- Description of the task -
From the entries below, transcribe exactly the lines between the line holding "ATOM 139 O O" and the line holding "ATOM 152 O O", inclusive; skip all other lines.

Dataset items:
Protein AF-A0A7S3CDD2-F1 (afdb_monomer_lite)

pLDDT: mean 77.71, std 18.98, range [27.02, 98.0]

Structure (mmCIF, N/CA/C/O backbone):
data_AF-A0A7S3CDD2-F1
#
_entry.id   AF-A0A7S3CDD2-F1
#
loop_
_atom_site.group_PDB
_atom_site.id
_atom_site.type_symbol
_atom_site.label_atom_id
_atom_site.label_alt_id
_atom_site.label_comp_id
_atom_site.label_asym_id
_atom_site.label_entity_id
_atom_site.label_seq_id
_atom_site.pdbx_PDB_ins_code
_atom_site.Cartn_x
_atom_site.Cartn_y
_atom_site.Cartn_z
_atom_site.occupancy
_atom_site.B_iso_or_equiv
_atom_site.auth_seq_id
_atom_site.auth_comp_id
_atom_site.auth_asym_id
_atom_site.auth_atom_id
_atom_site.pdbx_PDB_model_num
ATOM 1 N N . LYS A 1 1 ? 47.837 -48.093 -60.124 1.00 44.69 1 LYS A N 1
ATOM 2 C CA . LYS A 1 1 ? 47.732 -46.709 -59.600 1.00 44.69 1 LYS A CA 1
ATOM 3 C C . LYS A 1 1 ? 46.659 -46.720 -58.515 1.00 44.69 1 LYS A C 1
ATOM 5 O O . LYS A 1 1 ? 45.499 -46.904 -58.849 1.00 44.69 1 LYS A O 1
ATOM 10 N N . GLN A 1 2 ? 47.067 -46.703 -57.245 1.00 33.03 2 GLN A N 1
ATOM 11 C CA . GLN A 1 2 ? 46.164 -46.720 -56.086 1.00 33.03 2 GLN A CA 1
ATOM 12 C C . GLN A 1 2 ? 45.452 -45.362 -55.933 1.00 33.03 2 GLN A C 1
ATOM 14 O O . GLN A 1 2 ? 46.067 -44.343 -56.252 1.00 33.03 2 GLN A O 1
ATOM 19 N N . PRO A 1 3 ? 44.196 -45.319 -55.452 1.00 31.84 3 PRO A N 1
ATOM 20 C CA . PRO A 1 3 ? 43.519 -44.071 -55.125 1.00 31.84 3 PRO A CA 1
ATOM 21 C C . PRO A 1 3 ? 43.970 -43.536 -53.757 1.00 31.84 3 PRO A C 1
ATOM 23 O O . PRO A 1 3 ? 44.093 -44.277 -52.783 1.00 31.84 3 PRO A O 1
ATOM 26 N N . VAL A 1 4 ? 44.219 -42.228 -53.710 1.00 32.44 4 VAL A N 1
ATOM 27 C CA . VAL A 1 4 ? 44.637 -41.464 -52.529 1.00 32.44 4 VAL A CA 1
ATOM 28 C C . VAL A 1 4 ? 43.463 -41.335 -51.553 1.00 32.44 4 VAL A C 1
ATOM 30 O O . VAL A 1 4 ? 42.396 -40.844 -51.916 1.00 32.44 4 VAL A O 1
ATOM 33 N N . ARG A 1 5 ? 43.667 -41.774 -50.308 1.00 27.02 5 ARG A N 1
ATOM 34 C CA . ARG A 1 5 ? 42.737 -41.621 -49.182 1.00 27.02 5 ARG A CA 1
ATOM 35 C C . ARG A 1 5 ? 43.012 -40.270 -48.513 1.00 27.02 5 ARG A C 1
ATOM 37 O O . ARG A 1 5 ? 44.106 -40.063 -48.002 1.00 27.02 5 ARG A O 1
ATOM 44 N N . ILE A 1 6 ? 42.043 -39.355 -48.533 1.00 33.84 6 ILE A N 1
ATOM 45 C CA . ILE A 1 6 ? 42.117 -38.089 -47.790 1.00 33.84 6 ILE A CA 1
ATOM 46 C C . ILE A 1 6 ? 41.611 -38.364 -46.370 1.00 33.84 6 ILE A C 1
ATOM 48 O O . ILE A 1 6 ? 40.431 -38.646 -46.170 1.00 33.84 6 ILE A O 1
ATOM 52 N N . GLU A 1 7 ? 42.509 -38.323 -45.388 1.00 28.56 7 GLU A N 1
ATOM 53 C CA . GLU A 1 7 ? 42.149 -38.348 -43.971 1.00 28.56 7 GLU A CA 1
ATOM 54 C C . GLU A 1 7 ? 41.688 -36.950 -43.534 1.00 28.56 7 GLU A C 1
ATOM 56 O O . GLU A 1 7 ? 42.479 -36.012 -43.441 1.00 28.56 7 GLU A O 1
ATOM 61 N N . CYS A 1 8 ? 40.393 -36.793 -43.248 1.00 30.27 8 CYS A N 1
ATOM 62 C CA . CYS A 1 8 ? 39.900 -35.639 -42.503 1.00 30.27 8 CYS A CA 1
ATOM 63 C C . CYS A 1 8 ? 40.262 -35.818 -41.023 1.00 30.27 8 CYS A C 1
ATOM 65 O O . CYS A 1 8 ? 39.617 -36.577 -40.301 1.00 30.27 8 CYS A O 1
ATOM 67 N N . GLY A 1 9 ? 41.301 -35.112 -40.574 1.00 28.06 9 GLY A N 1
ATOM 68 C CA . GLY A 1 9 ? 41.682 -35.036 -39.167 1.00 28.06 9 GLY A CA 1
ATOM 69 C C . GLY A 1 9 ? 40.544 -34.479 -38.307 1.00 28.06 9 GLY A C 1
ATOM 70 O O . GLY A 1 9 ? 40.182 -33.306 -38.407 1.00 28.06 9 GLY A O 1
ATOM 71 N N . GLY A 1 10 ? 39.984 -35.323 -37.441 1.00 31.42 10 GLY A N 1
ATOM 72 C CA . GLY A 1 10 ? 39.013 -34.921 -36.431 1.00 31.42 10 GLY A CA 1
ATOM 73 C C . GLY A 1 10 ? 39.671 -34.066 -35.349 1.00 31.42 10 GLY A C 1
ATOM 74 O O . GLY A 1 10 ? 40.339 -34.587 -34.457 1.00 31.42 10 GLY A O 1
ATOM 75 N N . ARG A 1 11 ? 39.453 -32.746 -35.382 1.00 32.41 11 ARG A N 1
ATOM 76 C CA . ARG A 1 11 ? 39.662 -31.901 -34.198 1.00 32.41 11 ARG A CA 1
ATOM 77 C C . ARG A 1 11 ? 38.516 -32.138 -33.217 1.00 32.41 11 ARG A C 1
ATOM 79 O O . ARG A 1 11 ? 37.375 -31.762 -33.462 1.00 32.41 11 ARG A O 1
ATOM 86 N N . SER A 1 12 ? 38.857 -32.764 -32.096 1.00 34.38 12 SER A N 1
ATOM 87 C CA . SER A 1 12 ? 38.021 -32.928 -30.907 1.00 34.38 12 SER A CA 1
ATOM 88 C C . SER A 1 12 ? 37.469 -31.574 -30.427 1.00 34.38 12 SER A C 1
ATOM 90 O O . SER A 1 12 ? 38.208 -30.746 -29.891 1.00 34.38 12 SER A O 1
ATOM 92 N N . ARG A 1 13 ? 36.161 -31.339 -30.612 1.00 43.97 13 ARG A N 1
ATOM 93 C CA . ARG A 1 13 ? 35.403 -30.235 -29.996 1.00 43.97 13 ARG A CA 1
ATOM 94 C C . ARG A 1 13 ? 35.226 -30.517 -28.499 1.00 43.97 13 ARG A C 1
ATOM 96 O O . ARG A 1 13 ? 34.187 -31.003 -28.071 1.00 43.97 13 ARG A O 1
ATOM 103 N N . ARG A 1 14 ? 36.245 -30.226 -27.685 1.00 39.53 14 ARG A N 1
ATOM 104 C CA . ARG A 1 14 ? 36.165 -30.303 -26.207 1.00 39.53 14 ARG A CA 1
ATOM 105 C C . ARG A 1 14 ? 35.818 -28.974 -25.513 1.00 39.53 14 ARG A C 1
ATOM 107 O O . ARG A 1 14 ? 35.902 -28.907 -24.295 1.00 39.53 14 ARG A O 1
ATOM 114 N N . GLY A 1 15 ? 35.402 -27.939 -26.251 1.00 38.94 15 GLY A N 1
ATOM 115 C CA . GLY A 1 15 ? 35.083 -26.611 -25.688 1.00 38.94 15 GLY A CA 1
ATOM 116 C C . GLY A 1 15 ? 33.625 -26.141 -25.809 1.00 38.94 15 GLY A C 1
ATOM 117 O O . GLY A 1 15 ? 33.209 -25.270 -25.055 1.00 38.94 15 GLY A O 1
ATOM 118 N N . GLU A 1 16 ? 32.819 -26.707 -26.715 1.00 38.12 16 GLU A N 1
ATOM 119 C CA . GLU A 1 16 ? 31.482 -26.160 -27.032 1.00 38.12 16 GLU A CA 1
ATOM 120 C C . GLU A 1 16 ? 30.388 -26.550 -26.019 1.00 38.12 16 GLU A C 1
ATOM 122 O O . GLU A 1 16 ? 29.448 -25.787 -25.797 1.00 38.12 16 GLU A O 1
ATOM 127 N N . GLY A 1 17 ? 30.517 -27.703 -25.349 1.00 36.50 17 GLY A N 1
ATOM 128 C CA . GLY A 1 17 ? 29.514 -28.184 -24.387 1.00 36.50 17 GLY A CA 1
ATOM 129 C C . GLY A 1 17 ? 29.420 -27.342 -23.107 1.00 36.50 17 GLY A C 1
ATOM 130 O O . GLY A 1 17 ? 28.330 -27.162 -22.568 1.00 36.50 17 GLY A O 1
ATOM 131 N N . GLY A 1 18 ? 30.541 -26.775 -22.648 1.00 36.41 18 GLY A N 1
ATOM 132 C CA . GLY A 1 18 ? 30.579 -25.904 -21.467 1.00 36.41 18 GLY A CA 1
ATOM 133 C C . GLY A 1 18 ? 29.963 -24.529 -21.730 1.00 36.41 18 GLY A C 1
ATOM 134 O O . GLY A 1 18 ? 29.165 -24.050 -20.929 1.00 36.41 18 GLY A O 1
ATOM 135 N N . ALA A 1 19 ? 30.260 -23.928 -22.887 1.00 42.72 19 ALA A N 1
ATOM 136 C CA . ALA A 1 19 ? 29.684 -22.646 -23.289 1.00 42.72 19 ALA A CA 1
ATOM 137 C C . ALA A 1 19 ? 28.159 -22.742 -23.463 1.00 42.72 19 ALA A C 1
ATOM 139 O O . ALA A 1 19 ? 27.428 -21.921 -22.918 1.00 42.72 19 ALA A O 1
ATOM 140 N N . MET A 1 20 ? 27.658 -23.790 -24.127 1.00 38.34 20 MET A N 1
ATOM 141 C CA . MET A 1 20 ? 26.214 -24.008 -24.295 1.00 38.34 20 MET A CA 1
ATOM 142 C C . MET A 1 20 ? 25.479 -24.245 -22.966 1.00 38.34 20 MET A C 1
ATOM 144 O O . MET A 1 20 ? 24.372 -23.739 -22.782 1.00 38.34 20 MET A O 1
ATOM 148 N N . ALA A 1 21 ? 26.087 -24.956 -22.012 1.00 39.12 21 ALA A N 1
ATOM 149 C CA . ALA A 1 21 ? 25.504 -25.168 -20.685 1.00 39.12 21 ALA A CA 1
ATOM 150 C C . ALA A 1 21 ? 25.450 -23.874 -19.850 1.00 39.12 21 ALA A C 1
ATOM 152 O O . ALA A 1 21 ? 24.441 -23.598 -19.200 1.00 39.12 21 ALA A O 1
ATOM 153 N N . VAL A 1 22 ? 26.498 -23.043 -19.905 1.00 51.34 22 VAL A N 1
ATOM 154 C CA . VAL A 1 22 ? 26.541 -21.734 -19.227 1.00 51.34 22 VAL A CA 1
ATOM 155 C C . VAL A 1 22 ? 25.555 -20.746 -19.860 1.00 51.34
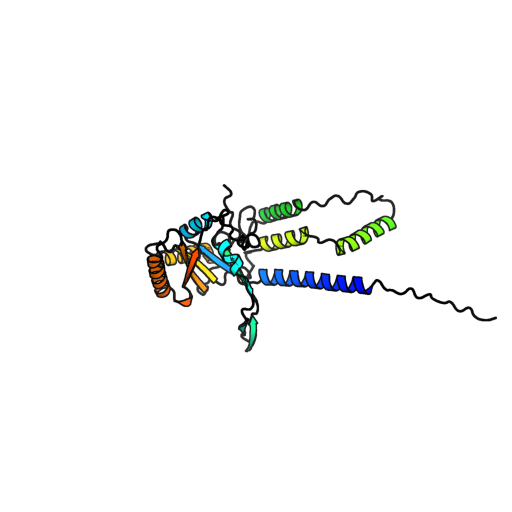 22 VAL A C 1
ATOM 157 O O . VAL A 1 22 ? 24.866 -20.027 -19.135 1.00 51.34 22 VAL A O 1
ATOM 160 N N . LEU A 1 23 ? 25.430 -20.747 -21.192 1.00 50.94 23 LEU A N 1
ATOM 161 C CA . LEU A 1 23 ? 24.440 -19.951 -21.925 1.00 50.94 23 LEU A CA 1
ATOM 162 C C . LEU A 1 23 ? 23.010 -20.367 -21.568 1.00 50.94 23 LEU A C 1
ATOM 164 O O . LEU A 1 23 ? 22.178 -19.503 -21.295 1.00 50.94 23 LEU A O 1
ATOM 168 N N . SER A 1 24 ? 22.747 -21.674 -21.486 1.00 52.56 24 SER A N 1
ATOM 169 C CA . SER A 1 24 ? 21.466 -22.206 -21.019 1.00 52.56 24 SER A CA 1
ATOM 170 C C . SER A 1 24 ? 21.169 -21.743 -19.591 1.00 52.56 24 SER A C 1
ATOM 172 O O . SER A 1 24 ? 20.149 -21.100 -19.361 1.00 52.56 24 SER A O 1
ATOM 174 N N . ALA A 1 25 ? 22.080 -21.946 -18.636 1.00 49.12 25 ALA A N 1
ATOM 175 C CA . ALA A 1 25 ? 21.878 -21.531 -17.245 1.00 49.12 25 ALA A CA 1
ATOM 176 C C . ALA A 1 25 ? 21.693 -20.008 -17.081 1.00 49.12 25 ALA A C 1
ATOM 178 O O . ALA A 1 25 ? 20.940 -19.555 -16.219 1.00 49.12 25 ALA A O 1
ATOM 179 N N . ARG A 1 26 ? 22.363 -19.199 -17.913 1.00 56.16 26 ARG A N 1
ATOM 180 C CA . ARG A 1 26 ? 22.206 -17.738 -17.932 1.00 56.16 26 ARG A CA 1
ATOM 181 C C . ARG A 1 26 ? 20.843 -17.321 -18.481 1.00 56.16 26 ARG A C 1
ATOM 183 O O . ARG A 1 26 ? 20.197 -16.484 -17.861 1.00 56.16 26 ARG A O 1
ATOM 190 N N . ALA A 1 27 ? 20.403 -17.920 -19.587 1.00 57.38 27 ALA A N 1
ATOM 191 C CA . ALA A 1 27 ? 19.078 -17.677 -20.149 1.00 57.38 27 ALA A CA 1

- Result below -
ATOM 139 O O . ALA A 1 19 ? 27.428 -21.921 -22.918 1.00 42.72 19 ALA A O 1
ATOM 140 N N . MET A 1 20 ? 27.658 -23.790 -24.127 1.00 38.34 20 MET A N 1
ATOM 141 C CA . MET A 1 20 ? 26.214 -24.008 -24.295 1.00 38.34 20 MET A CA 1
ATOM 142 C C . MET A 1 20 ? 25.479 -24.245 -22.966 1.00 38.34 20 MET A C 1
ATOM 144 O O . MET A 1 20 ? 24.372 -23.739 -22.782 1.00 38.34 20 MET A O 1
ATOM 148 N N . ALA A 1 21 ? 26.087 -24.956 -22.012 1.00 39.12 21 ALA A N 1
ATOM 149 C CA . ALA A 1 21 ? 25.504 -25.168 -20.685 1.00 39.12 21 ALA A CA 1
ATOM 150 C C . ALA A 1 21 ? 25.450 -23.874 -19.850 1.00 39.12 21 ALA A C 1
ATOM 152 O O . ALA A 1 21 ? 24.441 -23.598 -19.200 1.00 39.12 21 ALA A O 1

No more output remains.